# Let’s see those original paint J33s



## NickM (Feb 9, 2019)

Just looking to start a post for original paint j33s.  These are definitely my all time favorite stingrays

I know super deluxes have always been popular, but in my opinion true original j33s are harder to come by


----------



## mcmfw2 (Feb 10, 2019)

Iv'e got nothing lol...


----------



## NickM (Feb 10, 2019)

Lol, mark I know you got something tucked away over there


----------



## stoney (Feb 11, 2019)

Nick your right they are tough to find. The only 2 I ever had in 35 years of this are 2 I bought from Joe Olimpio ( about 1995 ) in New Hampshire. Both violet, 1 real nice original and 1 restored. Unfortunately still looking for their pictures.


----------



## 60sstuff (Feb 11, 2019)

Nick,
I would agree, the J33 is a rare Stingray, especially in its “Factory Paint”.
Patina, scratches or a rub is OK with me as long as it’s not a repaint.
Period correct decals or stickers are one of my Favorites on these old bikes.

You have a cool J33

The closest I’ve come to a nice one is in the Sales Brochure.

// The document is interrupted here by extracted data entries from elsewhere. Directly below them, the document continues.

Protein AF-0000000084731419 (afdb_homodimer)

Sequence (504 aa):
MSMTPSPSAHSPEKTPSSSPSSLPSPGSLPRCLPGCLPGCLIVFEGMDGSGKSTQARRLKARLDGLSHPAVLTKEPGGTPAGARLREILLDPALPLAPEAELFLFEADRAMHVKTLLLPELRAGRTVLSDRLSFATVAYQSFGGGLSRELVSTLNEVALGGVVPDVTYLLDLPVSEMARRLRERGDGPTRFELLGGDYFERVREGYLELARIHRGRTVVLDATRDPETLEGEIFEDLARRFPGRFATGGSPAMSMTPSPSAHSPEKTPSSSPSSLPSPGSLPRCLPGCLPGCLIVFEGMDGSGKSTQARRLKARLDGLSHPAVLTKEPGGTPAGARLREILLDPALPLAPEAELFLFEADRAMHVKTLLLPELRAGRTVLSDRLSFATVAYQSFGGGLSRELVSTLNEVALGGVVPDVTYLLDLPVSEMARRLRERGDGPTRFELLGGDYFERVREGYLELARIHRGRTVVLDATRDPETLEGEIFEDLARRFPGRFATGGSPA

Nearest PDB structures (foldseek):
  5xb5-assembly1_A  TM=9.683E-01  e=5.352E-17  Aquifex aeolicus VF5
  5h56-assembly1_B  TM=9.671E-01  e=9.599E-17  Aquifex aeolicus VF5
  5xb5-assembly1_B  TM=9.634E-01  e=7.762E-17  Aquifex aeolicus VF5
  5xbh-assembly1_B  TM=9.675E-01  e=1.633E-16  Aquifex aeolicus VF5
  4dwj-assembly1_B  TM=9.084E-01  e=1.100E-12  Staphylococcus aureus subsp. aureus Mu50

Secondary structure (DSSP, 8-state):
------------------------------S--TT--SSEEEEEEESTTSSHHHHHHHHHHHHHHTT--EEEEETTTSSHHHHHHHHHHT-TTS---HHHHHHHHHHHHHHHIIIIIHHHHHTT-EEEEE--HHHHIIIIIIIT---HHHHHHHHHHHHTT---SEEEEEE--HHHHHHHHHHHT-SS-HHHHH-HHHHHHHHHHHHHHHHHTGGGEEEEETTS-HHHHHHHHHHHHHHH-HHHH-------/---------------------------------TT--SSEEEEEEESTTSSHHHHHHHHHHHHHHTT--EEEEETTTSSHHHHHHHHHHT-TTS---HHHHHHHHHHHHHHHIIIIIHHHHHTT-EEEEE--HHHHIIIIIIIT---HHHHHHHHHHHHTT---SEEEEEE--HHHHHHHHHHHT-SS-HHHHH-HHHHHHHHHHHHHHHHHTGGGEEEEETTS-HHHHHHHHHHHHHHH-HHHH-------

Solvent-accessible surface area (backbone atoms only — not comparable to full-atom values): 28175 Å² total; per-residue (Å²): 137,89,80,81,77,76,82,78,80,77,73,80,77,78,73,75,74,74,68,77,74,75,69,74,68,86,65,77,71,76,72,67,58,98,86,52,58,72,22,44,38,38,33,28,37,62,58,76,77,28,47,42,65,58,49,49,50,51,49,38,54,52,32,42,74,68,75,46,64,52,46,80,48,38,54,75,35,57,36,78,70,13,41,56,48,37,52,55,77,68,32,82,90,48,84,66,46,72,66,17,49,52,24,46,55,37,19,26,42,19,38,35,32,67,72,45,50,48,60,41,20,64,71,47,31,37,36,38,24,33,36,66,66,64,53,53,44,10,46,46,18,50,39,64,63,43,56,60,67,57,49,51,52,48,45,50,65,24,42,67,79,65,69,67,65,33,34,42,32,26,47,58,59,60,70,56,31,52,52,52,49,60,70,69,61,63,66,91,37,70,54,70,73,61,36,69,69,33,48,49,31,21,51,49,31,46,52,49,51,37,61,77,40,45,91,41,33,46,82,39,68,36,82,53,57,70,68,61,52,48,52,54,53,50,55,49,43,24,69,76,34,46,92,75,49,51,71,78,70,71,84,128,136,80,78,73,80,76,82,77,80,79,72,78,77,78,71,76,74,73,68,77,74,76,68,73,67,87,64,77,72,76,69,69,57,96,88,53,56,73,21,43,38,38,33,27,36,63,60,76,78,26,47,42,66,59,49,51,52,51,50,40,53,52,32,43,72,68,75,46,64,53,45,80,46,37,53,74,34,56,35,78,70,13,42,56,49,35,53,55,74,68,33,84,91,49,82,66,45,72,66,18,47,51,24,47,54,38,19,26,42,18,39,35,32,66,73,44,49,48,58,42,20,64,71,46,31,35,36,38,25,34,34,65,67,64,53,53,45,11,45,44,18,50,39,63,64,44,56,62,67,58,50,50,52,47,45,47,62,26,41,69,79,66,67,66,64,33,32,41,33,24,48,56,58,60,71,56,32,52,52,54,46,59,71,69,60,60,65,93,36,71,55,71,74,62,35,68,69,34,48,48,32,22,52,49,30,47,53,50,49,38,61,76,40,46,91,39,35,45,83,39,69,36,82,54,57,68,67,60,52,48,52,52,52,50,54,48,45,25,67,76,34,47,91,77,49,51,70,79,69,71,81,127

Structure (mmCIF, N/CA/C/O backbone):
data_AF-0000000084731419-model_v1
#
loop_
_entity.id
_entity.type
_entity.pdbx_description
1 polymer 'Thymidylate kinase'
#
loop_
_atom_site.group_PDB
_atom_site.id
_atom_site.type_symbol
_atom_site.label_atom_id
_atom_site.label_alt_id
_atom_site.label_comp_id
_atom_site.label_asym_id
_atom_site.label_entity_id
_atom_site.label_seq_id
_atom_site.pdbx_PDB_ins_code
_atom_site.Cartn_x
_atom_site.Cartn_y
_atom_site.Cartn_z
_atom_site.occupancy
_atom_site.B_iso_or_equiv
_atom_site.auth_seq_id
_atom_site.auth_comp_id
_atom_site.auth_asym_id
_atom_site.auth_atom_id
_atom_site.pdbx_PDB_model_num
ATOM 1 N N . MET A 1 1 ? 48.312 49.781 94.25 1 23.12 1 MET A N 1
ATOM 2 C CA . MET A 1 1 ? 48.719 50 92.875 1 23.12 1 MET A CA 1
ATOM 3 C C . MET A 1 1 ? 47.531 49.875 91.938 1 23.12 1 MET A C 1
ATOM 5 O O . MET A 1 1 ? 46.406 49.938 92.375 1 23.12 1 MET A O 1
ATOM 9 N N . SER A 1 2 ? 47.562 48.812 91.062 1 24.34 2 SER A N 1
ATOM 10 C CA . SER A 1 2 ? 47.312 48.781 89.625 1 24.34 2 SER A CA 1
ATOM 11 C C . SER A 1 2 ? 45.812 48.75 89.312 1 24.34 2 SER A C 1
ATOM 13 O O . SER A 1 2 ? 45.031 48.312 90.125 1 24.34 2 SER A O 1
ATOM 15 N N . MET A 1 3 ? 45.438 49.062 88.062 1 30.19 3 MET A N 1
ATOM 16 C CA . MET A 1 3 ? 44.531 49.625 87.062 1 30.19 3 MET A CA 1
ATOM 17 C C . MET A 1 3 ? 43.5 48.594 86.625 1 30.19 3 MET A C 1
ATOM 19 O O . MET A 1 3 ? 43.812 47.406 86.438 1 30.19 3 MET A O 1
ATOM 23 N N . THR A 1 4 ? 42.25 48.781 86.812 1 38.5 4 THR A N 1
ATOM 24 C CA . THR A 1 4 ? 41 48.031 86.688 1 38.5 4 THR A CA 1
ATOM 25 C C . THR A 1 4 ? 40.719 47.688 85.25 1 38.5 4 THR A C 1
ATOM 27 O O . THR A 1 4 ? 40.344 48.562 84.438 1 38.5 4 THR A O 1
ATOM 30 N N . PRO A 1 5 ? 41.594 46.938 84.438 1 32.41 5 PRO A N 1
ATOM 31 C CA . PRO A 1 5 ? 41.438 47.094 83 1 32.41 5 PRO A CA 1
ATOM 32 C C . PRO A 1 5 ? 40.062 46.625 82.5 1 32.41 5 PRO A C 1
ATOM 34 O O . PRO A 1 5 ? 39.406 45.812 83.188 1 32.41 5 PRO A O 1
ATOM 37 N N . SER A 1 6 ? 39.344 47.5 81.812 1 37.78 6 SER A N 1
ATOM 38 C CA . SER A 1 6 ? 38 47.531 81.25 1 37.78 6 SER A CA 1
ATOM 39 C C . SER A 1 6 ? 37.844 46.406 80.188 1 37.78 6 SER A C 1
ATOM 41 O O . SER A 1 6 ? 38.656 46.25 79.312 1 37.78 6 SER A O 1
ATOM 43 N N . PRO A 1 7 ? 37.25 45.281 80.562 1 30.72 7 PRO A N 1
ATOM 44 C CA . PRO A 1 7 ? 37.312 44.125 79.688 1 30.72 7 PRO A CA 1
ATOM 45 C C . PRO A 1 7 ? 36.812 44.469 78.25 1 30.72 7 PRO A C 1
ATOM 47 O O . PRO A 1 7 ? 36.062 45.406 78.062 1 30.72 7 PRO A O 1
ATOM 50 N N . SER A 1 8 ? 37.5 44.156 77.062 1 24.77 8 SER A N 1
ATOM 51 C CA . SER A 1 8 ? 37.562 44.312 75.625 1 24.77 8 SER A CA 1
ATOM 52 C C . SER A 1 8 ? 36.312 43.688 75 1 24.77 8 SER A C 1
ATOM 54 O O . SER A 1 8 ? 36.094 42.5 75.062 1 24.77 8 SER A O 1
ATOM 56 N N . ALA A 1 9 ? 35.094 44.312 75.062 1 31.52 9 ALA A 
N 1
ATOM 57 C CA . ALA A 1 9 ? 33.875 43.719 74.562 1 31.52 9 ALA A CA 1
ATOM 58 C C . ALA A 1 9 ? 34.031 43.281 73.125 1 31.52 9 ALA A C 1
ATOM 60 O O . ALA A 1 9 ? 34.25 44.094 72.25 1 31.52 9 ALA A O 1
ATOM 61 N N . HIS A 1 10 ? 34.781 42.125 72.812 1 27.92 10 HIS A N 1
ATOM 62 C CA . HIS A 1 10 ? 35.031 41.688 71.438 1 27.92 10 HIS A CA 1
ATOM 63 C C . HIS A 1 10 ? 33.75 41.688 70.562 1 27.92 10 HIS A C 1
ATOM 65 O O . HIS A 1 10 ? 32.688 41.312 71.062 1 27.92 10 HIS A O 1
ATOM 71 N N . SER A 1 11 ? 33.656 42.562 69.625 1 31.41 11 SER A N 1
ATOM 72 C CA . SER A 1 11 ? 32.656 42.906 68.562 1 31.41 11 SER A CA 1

Thanks for sharing, Chris.


----------



## unregistered (Feb 11, 2019)

Here’s one? 
https://www.ebay.com/itm/1965-Sting...291507?hash=item5d869b6d33:g:144AAOSwj9JcQ8Tn


----------



## A.S.BOLTNUT (Feb 11, 2019)

Maybe we should change the title  ?
Let's see how many members dont have original paint j33's ?


----------



## bobcycles (Feb 11, 2019)

Technically?  Original paint.  I had an original pint can of the Schwinn lime and it covered the whole frame and guard.
The only Stingray I have ever restored and my favorite of the Stingrays!  I was blown away that the paint was useable after umpteen years.
Fully restored Hi loop bike with as much of the correct parts as I could find.  Joe in Cleveland did the seat restoration
top notch!  Miss that little bike!

pix of the project now long gone.


----------



## REC (Feb 12, 2019)

Here's one I got a while back - still wearing the remainder of its original paint. I have not had it out in quite some time, but I rode it a bit when I first got it.



REC

PS: Not as pretty as Bob's, but its still a nice one!!


----------



## bobcycles (Feb 22, 2019)

here's a winner

http://rover.ebay.com/rover/1/711-5...0001&campid=5335809022&icep_item=223397331962


----------



## Jrodarod (Feb 23, 2019)

Riding thru the streets in LA!


----------



## Logan64 (Feb 10, 2021)

My CA***** Original J33+6


----------



## Logan64 (Feb 10, 2021)

My LA****** J33+6


----------



## Grumpy Grampy (Feb 10, 2021)

Logan64 said:


> My CA***** Original J33+6
> 
> View attachment 1355285



Is that a wheelie bar


----------



## Logan64 (Feb 10, 2021)

Grumpy Grampy said:


> Is that a wheelie bar



Yes, original Whamo. I have one for all of my J-33s. The Violet just hasnt gotten it yet


----------



## Logan64 (Feb 10, 2021)

And my other CA****** J33-1 Two Speed Kickback. This is my rider bike.


----------



## Jackpop (Feb 14, 2021)

My N4


----------